#### Records to process ####

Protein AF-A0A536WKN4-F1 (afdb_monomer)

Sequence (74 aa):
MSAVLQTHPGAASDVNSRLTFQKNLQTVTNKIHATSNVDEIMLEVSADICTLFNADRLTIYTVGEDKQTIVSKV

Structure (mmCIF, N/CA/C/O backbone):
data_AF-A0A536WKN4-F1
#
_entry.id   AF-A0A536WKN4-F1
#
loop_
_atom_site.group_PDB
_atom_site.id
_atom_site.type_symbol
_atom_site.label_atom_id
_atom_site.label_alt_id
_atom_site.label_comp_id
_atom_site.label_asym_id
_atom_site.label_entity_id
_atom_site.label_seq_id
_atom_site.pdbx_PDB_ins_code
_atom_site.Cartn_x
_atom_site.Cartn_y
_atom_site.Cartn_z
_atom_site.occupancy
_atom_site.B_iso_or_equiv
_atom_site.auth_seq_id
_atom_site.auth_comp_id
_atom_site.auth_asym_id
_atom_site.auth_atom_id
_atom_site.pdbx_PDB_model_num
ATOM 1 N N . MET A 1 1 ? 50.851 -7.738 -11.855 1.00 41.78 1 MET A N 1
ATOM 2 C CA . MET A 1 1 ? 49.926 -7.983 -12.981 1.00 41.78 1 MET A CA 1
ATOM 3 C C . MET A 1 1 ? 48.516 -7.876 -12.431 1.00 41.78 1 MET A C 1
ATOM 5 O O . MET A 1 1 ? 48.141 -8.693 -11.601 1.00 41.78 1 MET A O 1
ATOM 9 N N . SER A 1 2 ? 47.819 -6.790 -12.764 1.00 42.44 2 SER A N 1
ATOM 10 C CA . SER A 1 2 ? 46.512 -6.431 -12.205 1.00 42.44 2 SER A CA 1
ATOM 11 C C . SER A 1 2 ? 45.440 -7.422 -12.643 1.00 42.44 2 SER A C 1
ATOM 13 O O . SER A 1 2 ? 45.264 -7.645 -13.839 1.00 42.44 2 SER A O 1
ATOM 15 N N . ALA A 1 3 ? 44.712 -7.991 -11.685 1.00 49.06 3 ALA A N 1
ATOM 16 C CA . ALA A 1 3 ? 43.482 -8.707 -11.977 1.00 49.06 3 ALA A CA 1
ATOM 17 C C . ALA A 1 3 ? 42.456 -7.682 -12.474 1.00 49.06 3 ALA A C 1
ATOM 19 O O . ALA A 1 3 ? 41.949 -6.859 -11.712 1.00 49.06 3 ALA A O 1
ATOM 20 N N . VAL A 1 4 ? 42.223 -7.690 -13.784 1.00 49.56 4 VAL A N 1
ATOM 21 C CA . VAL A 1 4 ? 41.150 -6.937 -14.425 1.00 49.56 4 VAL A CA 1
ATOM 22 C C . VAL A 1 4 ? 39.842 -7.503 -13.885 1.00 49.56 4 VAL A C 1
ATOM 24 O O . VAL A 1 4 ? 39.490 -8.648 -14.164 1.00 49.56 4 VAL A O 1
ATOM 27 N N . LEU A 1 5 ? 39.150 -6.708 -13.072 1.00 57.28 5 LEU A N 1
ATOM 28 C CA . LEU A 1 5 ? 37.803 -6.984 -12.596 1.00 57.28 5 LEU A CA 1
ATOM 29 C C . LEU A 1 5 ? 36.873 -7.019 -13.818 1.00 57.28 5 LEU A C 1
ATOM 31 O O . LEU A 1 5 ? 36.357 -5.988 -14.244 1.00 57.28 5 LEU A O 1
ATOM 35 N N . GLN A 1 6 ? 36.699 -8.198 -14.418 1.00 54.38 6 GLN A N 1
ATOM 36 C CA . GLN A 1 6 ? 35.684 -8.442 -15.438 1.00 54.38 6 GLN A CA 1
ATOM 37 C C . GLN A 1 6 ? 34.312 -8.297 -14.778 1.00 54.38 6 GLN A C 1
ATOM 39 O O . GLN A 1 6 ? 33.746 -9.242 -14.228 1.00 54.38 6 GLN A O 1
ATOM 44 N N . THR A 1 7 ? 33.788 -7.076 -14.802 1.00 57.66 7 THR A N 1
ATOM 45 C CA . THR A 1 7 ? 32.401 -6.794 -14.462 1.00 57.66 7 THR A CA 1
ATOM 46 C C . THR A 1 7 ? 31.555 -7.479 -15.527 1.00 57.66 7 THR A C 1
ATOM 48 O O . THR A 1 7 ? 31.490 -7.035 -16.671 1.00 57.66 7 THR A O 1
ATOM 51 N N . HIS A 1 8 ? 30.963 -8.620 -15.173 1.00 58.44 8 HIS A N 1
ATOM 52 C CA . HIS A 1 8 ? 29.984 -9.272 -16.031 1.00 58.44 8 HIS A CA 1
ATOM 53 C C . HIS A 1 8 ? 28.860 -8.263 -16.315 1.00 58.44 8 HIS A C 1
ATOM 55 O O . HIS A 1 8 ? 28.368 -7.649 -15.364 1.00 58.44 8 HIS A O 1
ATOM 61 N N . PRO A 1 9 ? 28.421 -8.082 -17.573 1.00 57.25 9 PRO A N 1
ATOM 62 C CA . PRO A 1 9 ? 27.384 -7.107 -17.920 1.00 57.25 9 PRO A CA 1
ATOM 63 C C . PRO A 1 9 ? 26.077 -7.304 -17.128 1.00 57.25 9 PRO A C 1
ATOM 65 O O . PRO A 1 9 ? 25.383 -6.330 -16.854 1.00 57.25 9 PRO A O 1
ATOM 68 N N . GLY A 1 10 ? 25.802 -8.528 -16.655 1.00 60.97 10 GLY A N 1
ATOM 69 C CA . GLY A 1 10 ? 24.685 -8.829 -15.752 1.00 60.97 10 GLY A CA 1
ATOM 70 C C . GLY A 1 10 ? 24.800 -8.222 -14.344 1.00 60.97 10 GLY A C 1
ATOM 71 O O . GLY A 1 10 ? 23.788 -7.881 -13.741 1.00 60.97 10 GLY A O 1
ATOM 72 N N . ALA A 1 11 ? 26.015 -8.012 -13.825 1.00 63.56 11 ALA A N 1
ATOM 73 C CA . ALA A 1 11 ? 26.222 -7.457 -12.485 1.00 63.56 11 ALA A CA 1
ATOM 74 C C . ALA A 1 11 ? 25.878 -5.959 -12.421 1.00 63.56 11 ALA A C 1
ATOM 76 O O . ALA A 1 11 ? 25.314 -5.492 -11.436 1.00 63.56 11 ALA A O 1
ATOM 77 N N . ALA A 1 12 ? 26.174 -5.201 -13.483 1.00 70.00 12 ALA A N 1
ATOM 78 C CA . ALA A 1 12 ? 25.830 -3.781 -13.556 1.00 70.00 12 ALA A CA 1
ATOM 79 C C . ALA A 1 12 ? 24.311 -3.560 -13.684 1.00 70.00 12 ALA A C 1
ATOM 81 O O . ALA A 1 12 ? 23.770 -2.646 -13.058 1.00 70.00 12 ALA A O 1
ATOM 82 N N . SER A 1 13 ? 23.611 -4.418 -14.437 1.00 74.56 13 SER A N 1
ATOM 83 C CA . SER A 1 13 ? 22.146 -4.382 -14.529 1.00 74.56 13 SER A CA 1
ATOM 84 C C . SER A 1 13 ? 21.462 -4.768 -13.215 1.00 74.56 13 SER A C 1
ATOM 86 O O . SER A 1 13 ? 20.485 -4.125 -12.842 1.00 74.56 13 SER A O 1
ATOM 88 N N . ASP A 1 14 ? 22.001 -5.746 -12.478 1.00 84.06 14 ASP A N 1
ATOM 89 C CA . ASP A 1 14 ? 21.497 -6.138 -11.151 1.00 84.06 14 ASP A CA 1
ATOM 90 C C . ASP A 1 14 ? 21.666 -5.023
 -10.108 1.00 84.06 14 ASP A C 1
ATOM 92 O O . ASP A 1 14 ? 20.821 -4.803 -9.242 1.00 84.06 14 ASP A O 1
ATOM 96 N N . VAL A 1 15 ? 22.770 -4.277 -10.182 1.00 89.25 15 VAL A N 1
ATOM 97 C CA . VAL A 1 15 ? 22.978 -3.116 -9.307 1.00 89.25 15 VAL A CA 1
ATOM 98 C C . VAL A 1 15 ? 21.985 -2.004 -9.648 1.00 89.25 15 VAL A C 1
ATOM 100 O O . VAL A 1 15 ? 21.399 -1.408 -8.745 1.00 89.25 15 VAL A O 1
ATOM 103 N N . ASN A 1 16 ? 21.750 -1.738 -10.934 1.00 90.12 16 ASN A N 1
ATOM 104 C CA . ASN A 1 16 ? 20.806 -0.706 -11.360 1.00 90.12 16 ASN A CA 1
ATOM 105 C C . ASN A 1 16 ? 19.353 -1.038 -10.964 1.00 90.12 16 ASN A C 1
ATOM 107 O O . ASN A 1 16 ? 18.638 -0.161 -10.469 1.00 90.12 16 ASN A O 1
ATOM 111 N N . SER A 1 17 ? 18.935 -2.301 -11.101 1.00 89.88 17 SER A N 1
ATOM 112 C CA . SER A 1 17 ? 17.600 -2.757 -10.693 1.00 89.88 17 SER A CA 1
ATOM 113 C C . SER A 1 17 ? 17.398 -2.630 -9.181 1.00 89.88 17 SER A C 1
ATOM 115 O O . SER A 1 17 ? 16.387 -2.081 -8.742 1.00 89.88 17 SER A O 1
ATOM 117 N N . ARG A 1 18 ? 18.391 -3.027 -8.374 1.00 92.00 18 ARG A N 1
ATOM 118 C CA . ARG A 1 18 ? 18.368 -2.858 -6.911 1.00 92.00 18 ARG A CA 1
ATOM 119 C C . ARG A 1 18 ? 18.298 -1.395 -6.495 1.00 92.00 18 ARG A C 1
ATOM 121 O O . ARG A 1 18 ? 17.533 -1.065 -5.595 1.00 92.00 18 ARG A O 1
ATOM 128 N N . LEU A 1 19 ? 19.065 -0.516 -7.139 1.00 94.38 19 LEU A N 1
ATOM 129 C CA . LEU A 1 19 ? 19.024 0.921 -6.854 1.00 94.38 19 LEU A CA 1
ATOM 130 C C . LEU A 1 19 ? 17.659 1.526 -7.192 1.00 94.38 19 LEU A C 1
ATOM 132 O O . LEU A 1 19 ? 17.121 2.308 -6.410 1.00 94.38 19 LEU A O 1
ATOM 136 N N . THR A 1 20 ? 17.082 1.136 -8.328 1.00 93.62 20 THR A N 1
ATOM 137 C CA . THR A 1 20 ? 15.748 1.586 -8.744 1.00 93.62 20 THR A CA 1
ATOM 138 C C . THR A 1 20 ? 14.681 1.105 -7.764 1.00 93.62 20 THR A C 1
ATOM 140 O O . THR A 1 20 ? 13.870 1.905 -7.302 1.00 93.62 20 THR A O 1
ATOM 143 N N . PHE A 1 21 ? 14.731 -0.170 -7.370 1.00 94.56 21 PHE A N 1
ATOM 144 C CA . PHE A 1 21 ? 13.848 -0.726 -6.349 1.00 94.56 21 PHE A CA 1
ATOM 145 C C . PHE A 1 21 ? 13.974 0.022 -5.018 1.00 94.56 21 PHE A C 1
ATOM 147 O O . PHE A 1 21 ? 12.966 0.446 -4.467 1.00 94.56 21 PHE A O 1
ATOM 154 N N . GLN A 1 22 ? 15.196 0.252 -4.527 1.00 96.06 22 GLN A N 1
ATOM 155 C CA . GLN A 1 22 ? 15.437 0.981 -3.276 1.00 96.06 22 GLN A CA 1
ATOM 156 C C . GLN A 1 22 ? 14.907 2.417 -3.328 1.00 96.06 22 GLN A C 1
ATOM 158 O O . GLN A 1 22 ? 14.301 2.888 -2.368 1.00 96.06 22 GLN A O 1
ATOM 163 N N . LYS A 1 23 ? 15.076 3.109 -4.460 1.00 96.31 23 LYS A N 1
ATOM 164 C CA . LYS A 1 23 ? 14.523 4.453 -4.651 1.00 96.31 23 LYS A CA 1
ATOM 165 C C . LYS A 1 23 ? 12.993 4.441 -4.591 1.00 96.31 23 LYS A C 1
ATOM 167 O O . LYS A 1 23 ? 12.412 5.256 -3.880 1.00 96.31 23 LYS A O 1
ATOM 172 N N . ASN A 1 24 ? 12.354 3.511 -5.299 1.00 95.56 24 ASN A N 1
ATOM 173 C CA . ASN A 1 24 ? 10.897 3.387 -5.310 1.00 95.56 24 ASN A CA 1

####

▶ Work instruction: The answer must hold exactly the lines of the entries above, from the first line through the line that contains "ATOM 3 C C .", and no others.

▶ Solution to the exercise:
Protein AF-A0A536WKN4-F1 (afdb_monomer)

Sequence (74 aa):
MSAVLQTHPGAASDVNSRLTFQKNLQTVTNKIHATSNVDEIMLEVSADICTLFNADRLTIYTVGEDKQTIVSKV

Structure (mmCIF, N/CA/C/O backbone):
data_AF-A0A536WKN4-F1
#
_entry.id   AF-A0A536WKN4-F1
#
loop_
_atom_site.group_PDB
_atom_site.id
_atom_site.type_symbol
_atom_site.label_atom_id
_atom_site.label_alt_id
_atom_site.label_comp_id
_atom_site.label_asym_id
_atom_site.label_entity_id
_atom_site.label_seq_id
_atom_site.pdbx_PDB_ins_code
_atom_site.Cartn_x
_atom_site.Cartn_y
_atom_site.Cartn_z
_atom_site.occupancy
_atom_site.B_iso_or_equiv
_atom_site.auth_seq_id
_atom_site.auth_comp_id
_atom_site.auth_asym_id
_atom_site.auth_atom_id
_atom_site.pdbx_PDB_model_num
ATOM 1 N N . MET A 1 1 ? 50.851 -7.738 -11.855 1.00 41.78 1 MET A N 1
ATOM 2 C CA . MET A 1 1 ? 49.926 -7.983 -12.981 1.00 41.78 1 MET A CA 1
ATOM 3 C C . MET A 1 1 ? 48.516 -7.876 -12.431 1.00 41.78 1 MET A C 1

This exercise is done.